3. Bölüm.

711 412 30
                                    

Oy ve yorum bırakmayı unutmayın.
İyi okumalar. ✿

Bazen Her Şey Göründüğü
Gibi Değildir...

    Annemler gideli dört saat olmuştu ama beni bir türlü uyku tutmamıştı. Yatakta saatlerce kıvranıp durmuştum. Ama artık vücudum isyan etmeye başladığında daha fazla dayanamadım, kalktım. Mutfağa gidip buz dolabını açıp bakmaya başladım.
En sonunda süt şişesini alıp dolabın kapağını kapattım. Bir bardak alıp içini sütle doldurdum. Biraz sütle bakıştıktan sonra içmeye karar verdim.
Sütü içtikten sonra etrafa bakındım. Pek bir şey görünmüyordu. Zaten gecenin bir vakti ne arıyorsam.

Daha fazla boş boş durmaktansa bahçede oturmak daha mantıklı gelmişti. uyku tutmuyordu. daha fazla dayanamazdım yatakta dönüp durmaya. en azından bahçeye çıkar gecenin o muazzam sanatını izlerdim saatlerce. 

 Bahçeye çıkmadan önce telefonumu aldım.
Kapıyı çok sesiz bir şekilde açıp dışarı çıktım. Neden sesiz açtığımı bile bilmiyordum. Nede olsa Çağla kapı sesine uyanacak biri değildi. Sanırım yılların alışkanlığıydı. Bahçedeki masaya geldiğimde sandalyelerin birine oturdum. Arkamda ev, önümde ise orman kalmıştı.
Hava serindi. Ve de beni biraz üşütmeye yetiyordu. Biraz ısınmak umuduyla Kollarımı kucağıma çaprazlama bağladım ve önümdeki manzarayı seyretmeye başladım. 

Gökyüzüne serpilmiş simler gibiydi yıldızlar. Herkes sevmezdi simi ama herkes severdi yıldızları. Öyle bir büyüye sahipti ki doğa her haliyle başarıyordu insanı büyülemeyi. Güneşi, bulutu, ayı, yıldızı; hepsinin ayrı bir büyüsü vardı. 

Ne kadar ben bu güzelliklerin farkında olsam da çoğu kişi değildi. Halbuki aynı göğün altında yaşıyorduk. Bir kerecik durup etraflarına baksalar aslında anlayacaklardı nasıl bir şeyi kaçırdıklarını.

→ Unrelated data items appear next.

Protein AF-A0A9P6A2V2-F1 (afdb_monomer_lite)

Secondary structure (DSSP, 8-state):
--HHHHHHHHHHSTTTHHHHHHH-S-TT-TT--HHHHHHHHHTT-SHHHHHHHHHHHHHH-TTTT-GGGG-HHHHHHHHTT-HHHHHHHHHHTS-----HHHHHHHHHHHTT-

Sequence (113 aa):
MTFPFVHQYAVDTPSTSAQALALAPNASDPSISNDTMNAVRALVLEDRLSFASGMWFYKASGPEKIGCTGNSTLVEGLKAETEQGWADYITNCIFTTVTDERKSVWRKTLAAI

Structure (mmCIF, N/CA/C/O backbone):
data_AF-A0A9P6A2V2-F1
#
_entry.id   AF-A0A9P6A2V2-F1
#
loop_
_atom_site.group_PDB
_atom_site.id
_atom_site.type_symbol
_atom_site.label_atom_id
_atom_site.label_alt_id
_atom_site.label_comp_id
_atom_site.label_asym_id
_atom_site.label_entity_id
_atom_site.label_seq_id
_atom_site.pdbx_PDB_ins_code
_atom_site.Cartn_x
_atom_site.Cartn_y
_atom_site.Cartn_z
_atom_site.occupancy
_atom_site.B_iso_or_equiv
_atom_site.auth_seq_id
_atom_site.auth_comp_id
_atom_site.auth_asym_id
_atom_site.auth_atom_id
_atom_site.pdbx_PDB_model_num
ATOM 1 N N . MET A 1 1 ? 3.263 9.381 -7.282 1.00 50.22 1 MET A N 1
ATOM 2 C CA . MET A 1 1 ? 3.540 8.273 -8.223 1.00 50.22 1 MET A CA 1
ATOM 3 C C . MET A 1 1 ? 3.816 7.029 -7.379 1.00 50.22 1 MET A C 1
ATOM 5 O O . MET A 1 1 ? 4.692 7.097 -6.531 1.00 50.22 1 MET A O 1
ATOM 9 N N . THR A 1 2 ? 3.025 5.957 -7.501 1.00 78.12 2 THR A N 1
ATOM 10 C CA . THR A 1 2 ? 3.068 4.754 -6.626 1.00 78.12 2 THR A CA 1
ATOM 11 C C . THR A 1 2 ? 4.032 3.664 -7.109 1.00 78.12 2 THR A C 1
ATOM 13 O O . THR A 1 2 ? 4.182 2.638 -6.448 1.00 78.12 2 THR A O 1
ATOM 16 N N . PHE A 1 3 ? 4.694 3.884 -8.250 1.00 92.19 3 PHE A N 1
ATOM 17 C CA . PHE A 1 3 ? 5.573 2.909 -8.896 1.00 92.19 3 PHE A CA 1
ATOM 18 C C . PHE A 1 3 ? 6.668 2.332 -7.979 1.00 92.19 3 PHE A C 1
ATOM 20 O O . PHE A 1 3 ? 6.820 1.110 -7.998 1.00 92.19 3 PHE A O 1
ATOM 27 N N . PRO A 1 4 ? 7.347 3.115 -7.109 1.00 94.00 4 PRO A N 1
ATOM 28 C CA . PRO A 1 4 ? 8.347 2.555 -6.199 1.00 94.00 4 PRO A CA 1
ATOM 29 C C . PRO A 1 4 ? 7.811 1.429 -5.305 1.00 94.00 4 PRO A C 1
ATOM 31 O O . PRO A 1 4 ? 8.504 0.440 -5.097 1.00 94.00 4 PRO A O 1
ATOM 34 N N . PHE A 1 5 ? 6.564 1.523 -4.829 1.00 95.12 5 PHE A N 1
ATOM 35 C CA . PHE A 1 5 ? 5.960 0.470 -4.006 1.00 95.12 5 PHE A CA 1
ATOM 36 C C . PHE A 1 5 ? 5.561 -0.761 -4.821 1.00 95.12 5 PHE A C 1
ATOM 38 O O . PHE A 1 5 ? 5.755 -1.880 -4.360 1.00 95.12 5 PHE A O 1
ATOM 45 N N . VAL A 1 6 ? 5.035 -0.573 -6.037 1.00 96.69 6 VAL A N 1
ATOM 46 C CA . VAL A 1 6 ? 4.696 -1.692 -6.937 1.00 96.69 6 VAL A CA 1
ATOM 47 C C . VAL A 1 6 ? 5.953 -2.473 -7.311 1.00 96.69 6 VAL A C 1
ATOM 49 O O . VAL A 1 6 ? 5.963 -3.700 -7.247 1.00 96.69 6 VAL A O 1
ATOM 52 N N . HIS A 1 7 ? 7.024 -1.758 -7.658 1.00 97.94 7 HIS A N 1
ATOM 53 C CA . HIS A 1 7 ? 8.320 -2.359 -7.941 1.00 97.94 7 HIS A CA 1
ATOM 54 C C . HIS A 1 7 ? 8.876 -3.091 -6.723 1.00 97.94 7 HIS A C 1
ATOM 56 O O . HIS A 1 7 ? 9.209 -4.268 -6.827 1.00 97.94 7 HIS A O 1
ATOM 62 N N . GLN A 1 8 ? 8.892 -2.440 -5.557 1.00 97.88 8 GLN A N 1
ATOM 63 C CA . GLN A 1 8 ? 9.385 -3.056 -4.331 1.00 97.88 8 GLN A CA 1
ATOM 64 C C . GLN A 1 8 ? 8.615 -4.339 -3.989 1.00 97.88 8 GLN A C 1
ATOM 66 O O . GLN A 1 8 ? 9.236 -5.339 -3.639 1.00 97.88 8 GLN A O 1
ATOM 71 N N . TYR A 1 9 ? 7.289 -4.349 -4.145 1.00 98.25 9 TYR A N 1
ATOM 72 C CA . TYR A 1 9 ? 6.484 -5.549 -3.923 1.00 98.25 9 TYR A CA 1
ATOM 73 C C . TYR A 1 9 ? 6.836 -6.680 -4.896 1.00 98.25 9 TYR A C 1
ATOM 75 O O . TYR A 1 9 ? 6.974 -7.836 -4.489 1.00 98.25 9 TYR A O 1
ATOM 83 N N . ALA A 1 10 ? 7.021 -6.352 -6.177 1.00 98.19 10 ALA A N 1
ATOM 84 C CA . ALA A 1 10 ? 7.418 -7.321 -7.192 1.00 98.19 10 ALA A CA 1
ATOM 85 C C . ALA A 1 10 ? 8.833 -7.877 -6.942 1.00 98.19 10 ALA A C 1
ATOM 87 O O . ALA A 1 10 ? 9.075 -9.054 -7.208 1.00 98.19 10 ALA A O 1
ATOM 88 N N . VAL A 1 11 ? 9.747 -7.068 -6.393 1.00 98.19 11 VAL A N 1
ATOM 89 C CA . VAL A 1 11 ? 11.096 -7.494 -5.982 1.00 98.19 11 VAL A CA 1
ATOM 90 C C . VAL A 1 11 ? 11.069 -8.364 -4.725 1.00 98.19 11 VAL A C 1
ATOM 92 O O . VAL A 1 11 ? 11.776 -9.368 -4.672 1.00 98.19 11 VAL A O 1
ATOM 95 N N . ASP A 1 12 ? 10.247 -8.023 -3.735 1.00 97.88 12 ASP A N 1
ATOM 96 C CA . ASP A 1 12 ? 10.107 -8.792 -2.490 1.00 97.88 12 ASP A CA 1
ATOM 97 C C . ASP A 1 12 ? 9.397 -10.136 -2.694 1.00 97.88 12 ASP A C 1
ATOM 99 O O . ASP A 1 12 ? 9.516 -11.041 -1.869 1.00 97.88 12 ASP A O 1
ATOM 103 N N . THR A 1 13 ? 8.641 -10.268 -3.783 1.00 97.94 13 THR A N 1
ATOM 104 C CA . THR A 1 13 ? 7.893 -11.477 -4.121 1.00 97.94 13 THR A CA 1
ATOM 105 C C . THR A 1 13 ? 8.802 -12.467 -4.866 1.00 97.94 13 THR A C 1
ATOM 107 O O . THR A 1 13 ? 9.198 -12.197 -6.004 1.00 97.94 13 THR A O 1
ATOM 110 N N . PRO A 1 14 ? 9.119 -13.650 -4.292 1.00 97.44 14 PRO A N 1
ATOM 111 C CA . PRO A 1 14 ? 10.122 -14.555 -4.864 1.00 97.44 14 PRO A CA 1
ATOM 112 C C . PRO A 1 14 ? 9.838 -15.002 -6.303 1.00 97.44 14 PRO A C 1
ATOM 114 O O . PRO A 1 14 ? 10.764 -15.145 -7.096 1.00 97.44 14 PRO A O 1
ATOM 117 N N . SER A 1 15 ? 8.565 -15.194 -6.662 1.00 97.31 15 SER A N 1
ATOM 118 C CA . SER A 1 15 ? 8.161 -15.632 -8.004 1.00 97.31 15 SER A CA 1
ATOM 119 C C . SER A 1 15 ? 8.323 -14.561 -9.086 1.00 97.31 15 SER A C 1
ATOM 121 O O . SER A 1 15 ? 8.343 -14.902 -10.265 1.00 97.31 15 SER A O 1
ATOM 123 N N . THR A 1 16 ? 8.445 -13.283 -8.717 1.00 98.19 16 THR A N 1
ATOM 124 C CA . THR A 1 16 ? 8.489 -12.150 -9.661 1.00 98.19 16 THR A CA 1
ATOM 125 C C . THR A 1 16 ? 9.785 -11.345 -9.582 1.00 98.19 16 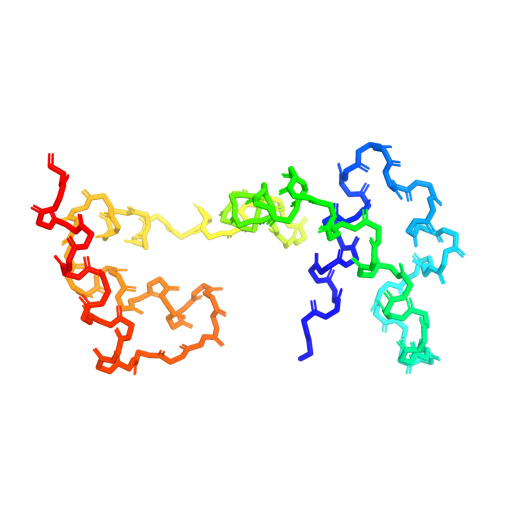THR A C 1
ATOM 127 O O . THR A 1 16 ? 10.076 -10.581 -10.501 1.00 98.19 16 THR A O 1
ATOM 130 N N . SER A 1 17 ? 10.590 -11.546 -8.534 1.00 98.31 17 SER A N 1
ATOM 131 C CA . SER A 1 17 ? 11.760 -10.723 -8.204 1.00 98.31 17 SER A CA 1
ATOM 132 C C . SER A 1 17 ? 12.749 -10.554 -9.358 1.00 98.31 17 SER A C 1
ATOM 134 O O . SER A 1 17 ? 13.068 -9.433 -9.758 1.00 98.31 17 SER A O 1
ATOM 136 N N . ALA A 1 18 ? 13.171 -11.667 -9.966 1.00 98.56 18 ALA A N 1
ATOM 137 C CA . ALA A 1 18 ? 14.126 -11.647 -11.071 1.00 98.56 18 ALA A CA 1
ATOM 138 C C . ALA A 1 18 ? 13.593 -10.882 -12.297 1.00 98.56 18 ALA A C 1
ATOM 140 O O . ALA A 1 18 ? 14.336 -10.133 -12.928 1.00 98.56 18 ALA A O 1
ATOM 141 N N . GLN A 1 19 ? 12.303 -11.032 -12.616 1.00 98.38 19 GLN A N 1
ATOM 142 C CA . GLN A 1 19 ? 11.676 -10.347 -13.751 1.00 98.38 19 GLN A CA 1
ATOM 143 C C . GLN A 1 19 ? 11.505 -8.848 -13.476 1.00 98.38 19 GLN A C 1
ATOM 145 O O . GLN A 1 19 ? 11.775 -8.030 -14.353 1.00 98.38 19 GLN A O 1
ATOM 150 N N . ALA A 1 20 ? 11.122 -8.475 -12.252 1.00 98.12 20 ALA A N 1
ATOM 151 C CA . ALA A 1 20 ? 10.985 -7.078 -11.848 1.00 98.12 20 ALA A CA 1
ATOM 152 C C . ALA A 1 20 ? 12.324 -6.325 -11.918 1.00 98.12 20 ALA A C 1
ATOM 154 O O . ALA A 1 20 ? 12.378 -5.222 -12.463 1.00 98.12 20 ALA A O 1
ATOM 155 N N . LEU A 1 21 ? 13.411 -6.939 -11.433 1.00 98.25 21 LEU A N 1
ATOM 156 C CA . LEU A 1 21 ? 14.760 -6.365 -11.501 1.00 98.25 21 LEU A CA 1
ATOM 157 C C . LEU A 1 21 ? 15.297 -6.285 -12.935 1.00 98.25 21 LEU A C 1
ATOM 159 O O . LEU A 1 21 ? 15.990 -5.327 -13.262 1.00 98.25 21 LEU A O 1
ATOM 163 N N . ALA A 1 22 ? 14.967 -7.254 -13.795 1.00 98.25 22 ALA A N 1
ATOM 164 C CA . ALA A 1 22 ? 15.353 -7.220 -15.205 1.00 98.25 22 ALA A CA 1
ATOM 165 C C . ALA A 1 22 ? 14.644 -6.096 -15.982 1.00 98.25 22 ALA A C 1
ATOM 167 O O . ALA A 1 22 ? 15.255 -5.467 -16.841 1.00 98.25 22 ALA A O 1
ATOM 168 N N . LEU A 1 23 ? 13.370 -5.832 -15.673 1.00 97.94 23 LEU A N 1
ATOM 169 C CA . LEU A 1 23 ? 12.594 -4.751 -16.288 1.00 97.94 23 LEU A CA 1
ATOM 170 C C . LEU A 1 23 ? 13.017 -3.368 -15.780 1.00 97.94 23 LEU A C 1
ATOM 172 O O . LEU A 1 23 ? 13.120 -2.427 -16.562 1.00 97.94 23 LEU A O 1
ATOM 176 N N . ALA A 1 24 ? 13.248 -3.238 -14.474 1.00 97.19 24 ALA A N 1
ATOM 177 C CA . ALA A 1 24 ? 13.623 -1.986 -13.832 1.00 97.19 24 ALA A CA 1
ATOM 178 C C . ALA A 1 24 ? 14.625 -2.249 -12.693 1.00 97.19 24 ALA A C 1
ATOM 180 O O . ALA A 1 24 ? 14.218 -2.539 -11.571 1.00 97.19 24 ALA A O 1
ATOM 181 N N . PRO A 1 25 ? 15.940 -2.125 -12.928 1.00 96.00 25 PRO A N 1
ATOM 182 C CA . PRO A 1 25 ? 16.942 -2.341 -11.880 1.00 96.00 25 PRO A CA 1
ATOM 183 C C . PRO A 1 25 ? 16.895 -1.294 -10.755 1.00 96.00 25 PRO A C 1
ATOM 185 O O . PRO A 1 25 ? 17.277 -1.579 -9.623 1.00 96.00 25 PRO A O 1
ATOM 188 N N . ASN A 1 26 ? 16.428 -0.078 -11.061 1.00 93.62 26 ASN A N 1
ATOM 189 C CA . ASN A 1 26 ? 16.331 1.037 -10.122 1.00 93.62 26 ASN A CA 1
ATOM 190 C C . ASN A 1 26 ? 14.974 1.741 -10.260 1.00 93.62 26 ASN A C 1
ATOM 192 O O . ASN A 1 26 ? 14.769 2.512 -11.190 1.00 93.62 26 ASN A O 1
ATOM 196 N N . ALA A 1 27 ? 14.065 1.527 -9.308 1.00 92.06 27 ALA A N 1
ATOM 197 C CA . ALA A 1 27 ? 12.713 2.097 -9.344 1.00 92.06 27 ALA A CA 1
ATOM 198 C C . ALA A 1 27 ? 12.646 3.631 -9.252 1.00 92.06 27 ALA A C 1
ATOM 200 O O . ALA A 1 27 ? 11.588 4.208 -9.502 1.00 92.06 27 ALA A O 1
ATOM 201 N N . SER A 1 28 ? 13.748 4.281 -8.869 1.00 91.00 28 SER A N 1
ATOM 202 C CA . SER A 1 28 ? 13.853 5.740 -8.763 1.00 91.00 28 SER A CA 1
ATOM 203 C C . SER A 1 28 ? 14.384 6.396 -10.038 1.00 91.00 28 SER A C 1
ATOM 205 O O . SER A 1 28 ? 14.526 7.617 -10.071 1.00 91.00 28 SER A O 1
ATOM 207 N N . ASP A 1 29 ? 14.713 5.615 -11.071 1.00 93.38 29 ASP A N 1
ATOM 208 C CA . ASP A 1 29 ? 15.178 6.147 -12.348 1.00 93.38 29 ASP A CA 1
ATOM 209 C C . ASP A 1 29 ? 14.029 6.883 -13.074 1.00 93.38 29 ASP A C 1
ATOM 211 O O . ASP A 1 29 ? 13.029 6.255 -13.440 1.00 93.38 29 ASP A O 1
ATOM 215 N N . PRO A 1 30 ? 14.142 8.208 -13.303 1.00 90.19 30 PRO A N 1
ATOM 216 C CA . PRO A 1 30 ? 13.090 8.992 -13.946 1.00 90.19 30 PRO A CA 1
ATOM 217 C C . PRO A 1 30 ? 12.917 8.678 -15.441 1.00 90.19 30 PRO A C 1
ATOM 219 O O . PRO A 1 30 ? 11.958 9.152 -16.044 1.00 90.19 30 PRO A O 1
ATOM 222 N N . SER A 1 31 ? 13.831 7.914 -16.050 1.00 94.00 31 SER A N 1
ATOM 223 C CA . SER A 1 31 ? 13.770 7.521 -17.463 1.00 94.00 31 SER A CA 1
ATOM 224 C C . SER A 1 31 ? 12.920 6.272 -17.725 1.00 94.00 31 SER A C 1
ATOM 226 O O . SER A 1 31 ? 12.670 5.937 -18.886 1.00 94.00 31 SER A O 1
ATOM 228 N N . ILE A 1 32 ? 12.445 5.592 -16.673 1.00 94.69 32 ILE A N 1
ATOM 229 C CA . ILE A 1 32 ? 11.584 4.414 -16.810 1.00 94.69 32 ILE A CA 1
ATOM 230 C C . ILE A 1 32 ? 10.297 4.806 -17.540 1.00 94.69 32 ILE A C 1
ATOM 232 O O . ILE A 1 32 ? 9.544 5.676 -17.101 1.00 94.69 32 ILE A O 1
ATOM 236 N N . SER A 1 33 ? 10.025 4.130 -18.656 1.00 96.12 33 SER A N 1
ATOM 237 C CA . SER A 1 33 ? 8.819 4.361 -19.445 1.00 96.12 33 SER A CA 1
ATOM 238 C C . SER A 1 33 ? 7.570 3.829 -18.740 1.00 96.12 33 SER A C 1
ATOM 240 O O . SER A 1 33 ? 7.622 2.873 -17.960 1.00 96.12 33 SER A O 1
ATOM 242 N N . ASN A 1 34 ? 6.409 4.394 -19.081 1.00 95.94 34 ASN A N 1
ATOM 243 C CA . ASN A 1 34 ? 5.120 3.874 -18.615 1.00 95.94 34 ASN A CA 1
ATOM 244 C C . ASN A 1 34 ? 4.921 2.397 -18.994 1.00 95.94 34 ASN A C 1
ATOM 246 O O . ASN A 1 34 ? 4.334 1.648 -18.216 1.00 95.94 34 ASN A O 1
ATOM 250 N N . ASP A 1 35 ? 5.434 1.962 -20.147 1.00 97.69 35 ASP A N 1
ATOM 251 C CA . ASP A 1 35 ? 5.345 0.567 -20.588 1.00 97.69 35 ASP A CA 1
ATOM 252 C C . ASP A 1 35 ? 6.126 -0.364 -19.657 1.00 97.69 35 ASP A C 1
ATOM 254 O O . ASP A 1 35 ? 5.597 -1.389 -19.230 1.00 97.69 35 ASP A O 1
ATOM 258 N N . THR A 1 36 ? 7.336 0.028 -19.248 1.00 97.75 36 THR A N 1
ATOM 259 C CA . THR A 1 36 ? 8.113 -0.716 -18.249 1.00 97.75 36 THR A CA 1
ATOM 260 C C . THR A 1 36 ? 7.410 -0.722 -16.890 1.00 97.75 36 THR A C 1
ATOM 262 O O . THR A 1 36 ? 7.323 -1.773 -16.251 1.00 97.75 36 THR A O 1
ATOM 265 N N . MET A 1 37 ? 6.846 0.412 -16.453 1.00 97.31 37 MET A N 1
ATOM 266 C CA . MET A 1 37 ? 6.080 0.467 -15.200 1.00 97.31 37 MET A CA 1
ATOM 267 C C . MET A 1 37 ? 4.873 -0.480 -15.228 1.00 97.31 37 MET A C 1
ATOM 269 O O . MET A 1 37 ? 4.612 -1.195 -14.257 1.00 97.31 37 MET A O 1
ATOM 273 N N . ASN A 1 38 ? 4.157 -0.520 -16.353 1.00 97.75 38 ASN A N 1
ATOM 274 C CA . ASN A 1 38 ? 3.017 -1.405 -16.561 1.00 97.75 38 ASN A CA 1
ATOM 275 C C . ASN A 1 38 ? 3.434 -2.878 -16.636 1.00 97.75 38 ASN A C 1
ATOM 277 O O . ASN A 1 38 ? 2.732 -3.723 -16.082 1.00 97.75 38 ASN A O 1
ATOM 281 N N . ALA A 1 39 ? 4.578 -3.186 -17.252 1.00 98.25 39 ALA A N 1
ATOM 282 C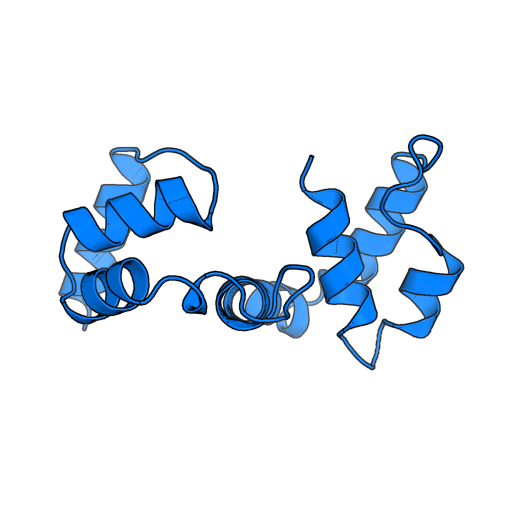 CA . ALA A 1 39 ? 5.124 -4.539 -17.305 1.00 98.25 39 ALA A CA 1
ATOM 283 C C . ALA A 1 39 ? 5.464 -5.064 -15.901 1.00 98.25 39 ALA A C 1
ATOM 285 O O . ALA A 1 39 ? 5.063 -6.171 -15.554 1.00 98.25 39 ALA A O 1
ATOM 286 N N . VAL A 1 40 ? 6.113 -4.251 -15.057 1.00 98.19 40 VAL A N 1
ATOM 287 C CA . VAL A 1 40 ? 6.380 -4.606 -13.650 1.00 98.19 40 VAL A CA 1
ATOM 288 C C . VAL A 1 40 ? 5.075 -4.779 -12.874 1.00 98.19 40 VAL A C 1
ATOM 290 O O . VAL A 1 40 ? 4.918 -5.759 -12.149 1.00 98.19 40 VAL A O 1
ATOM 293 N N . ARG A 1 41 ? 4.108 -3.865 -13.046 1.00 97.69 41 ARG A N 1
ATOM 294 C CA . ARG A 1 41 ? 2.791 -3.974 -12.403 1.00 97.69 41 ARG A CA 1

Ne ara uyuduğumu bile bilmiyorum ama uyanmamın sebebi bir şeyin bana sürtünmesi oldu. Kafamı masadan kaldırdığımda hemen önümde duran baykuşu gördüm. Sanırım ısınmak için bana sokulmuştu, ama ben kalkınca masada birkaç adım geri gelmişti. Bana bakıyordu.

Gözlerimi ovuşturarak sersemliğimi üzerimden atmaya çalıştım. İlk baykuşa baktım ardından etrafa. Hava hayla karanlıktı. Uyuyalı çok olmamıştı sanırım. Baykuşa tekrar döndüğümde beni inceliyordu. Sanırım tehlikeli olup olmadığımı değerlendiriyordu. Benden korkmaması için gülümseyerek "merhaba" dedim. Baykuş bana bakmaya devam edince elimi yavaşça ona uzattım ama baykuş kaçmadı aksine sevmeme izin verdi.
"Anlaşılan beni sevdin."

Baykuşun kafasını nazikçe okşuyordum.
Parmaklarım onun beyaz tüylerinden kayıp giderken çok güzel hissettiriyordu. Bir anda aklıma limon geldi.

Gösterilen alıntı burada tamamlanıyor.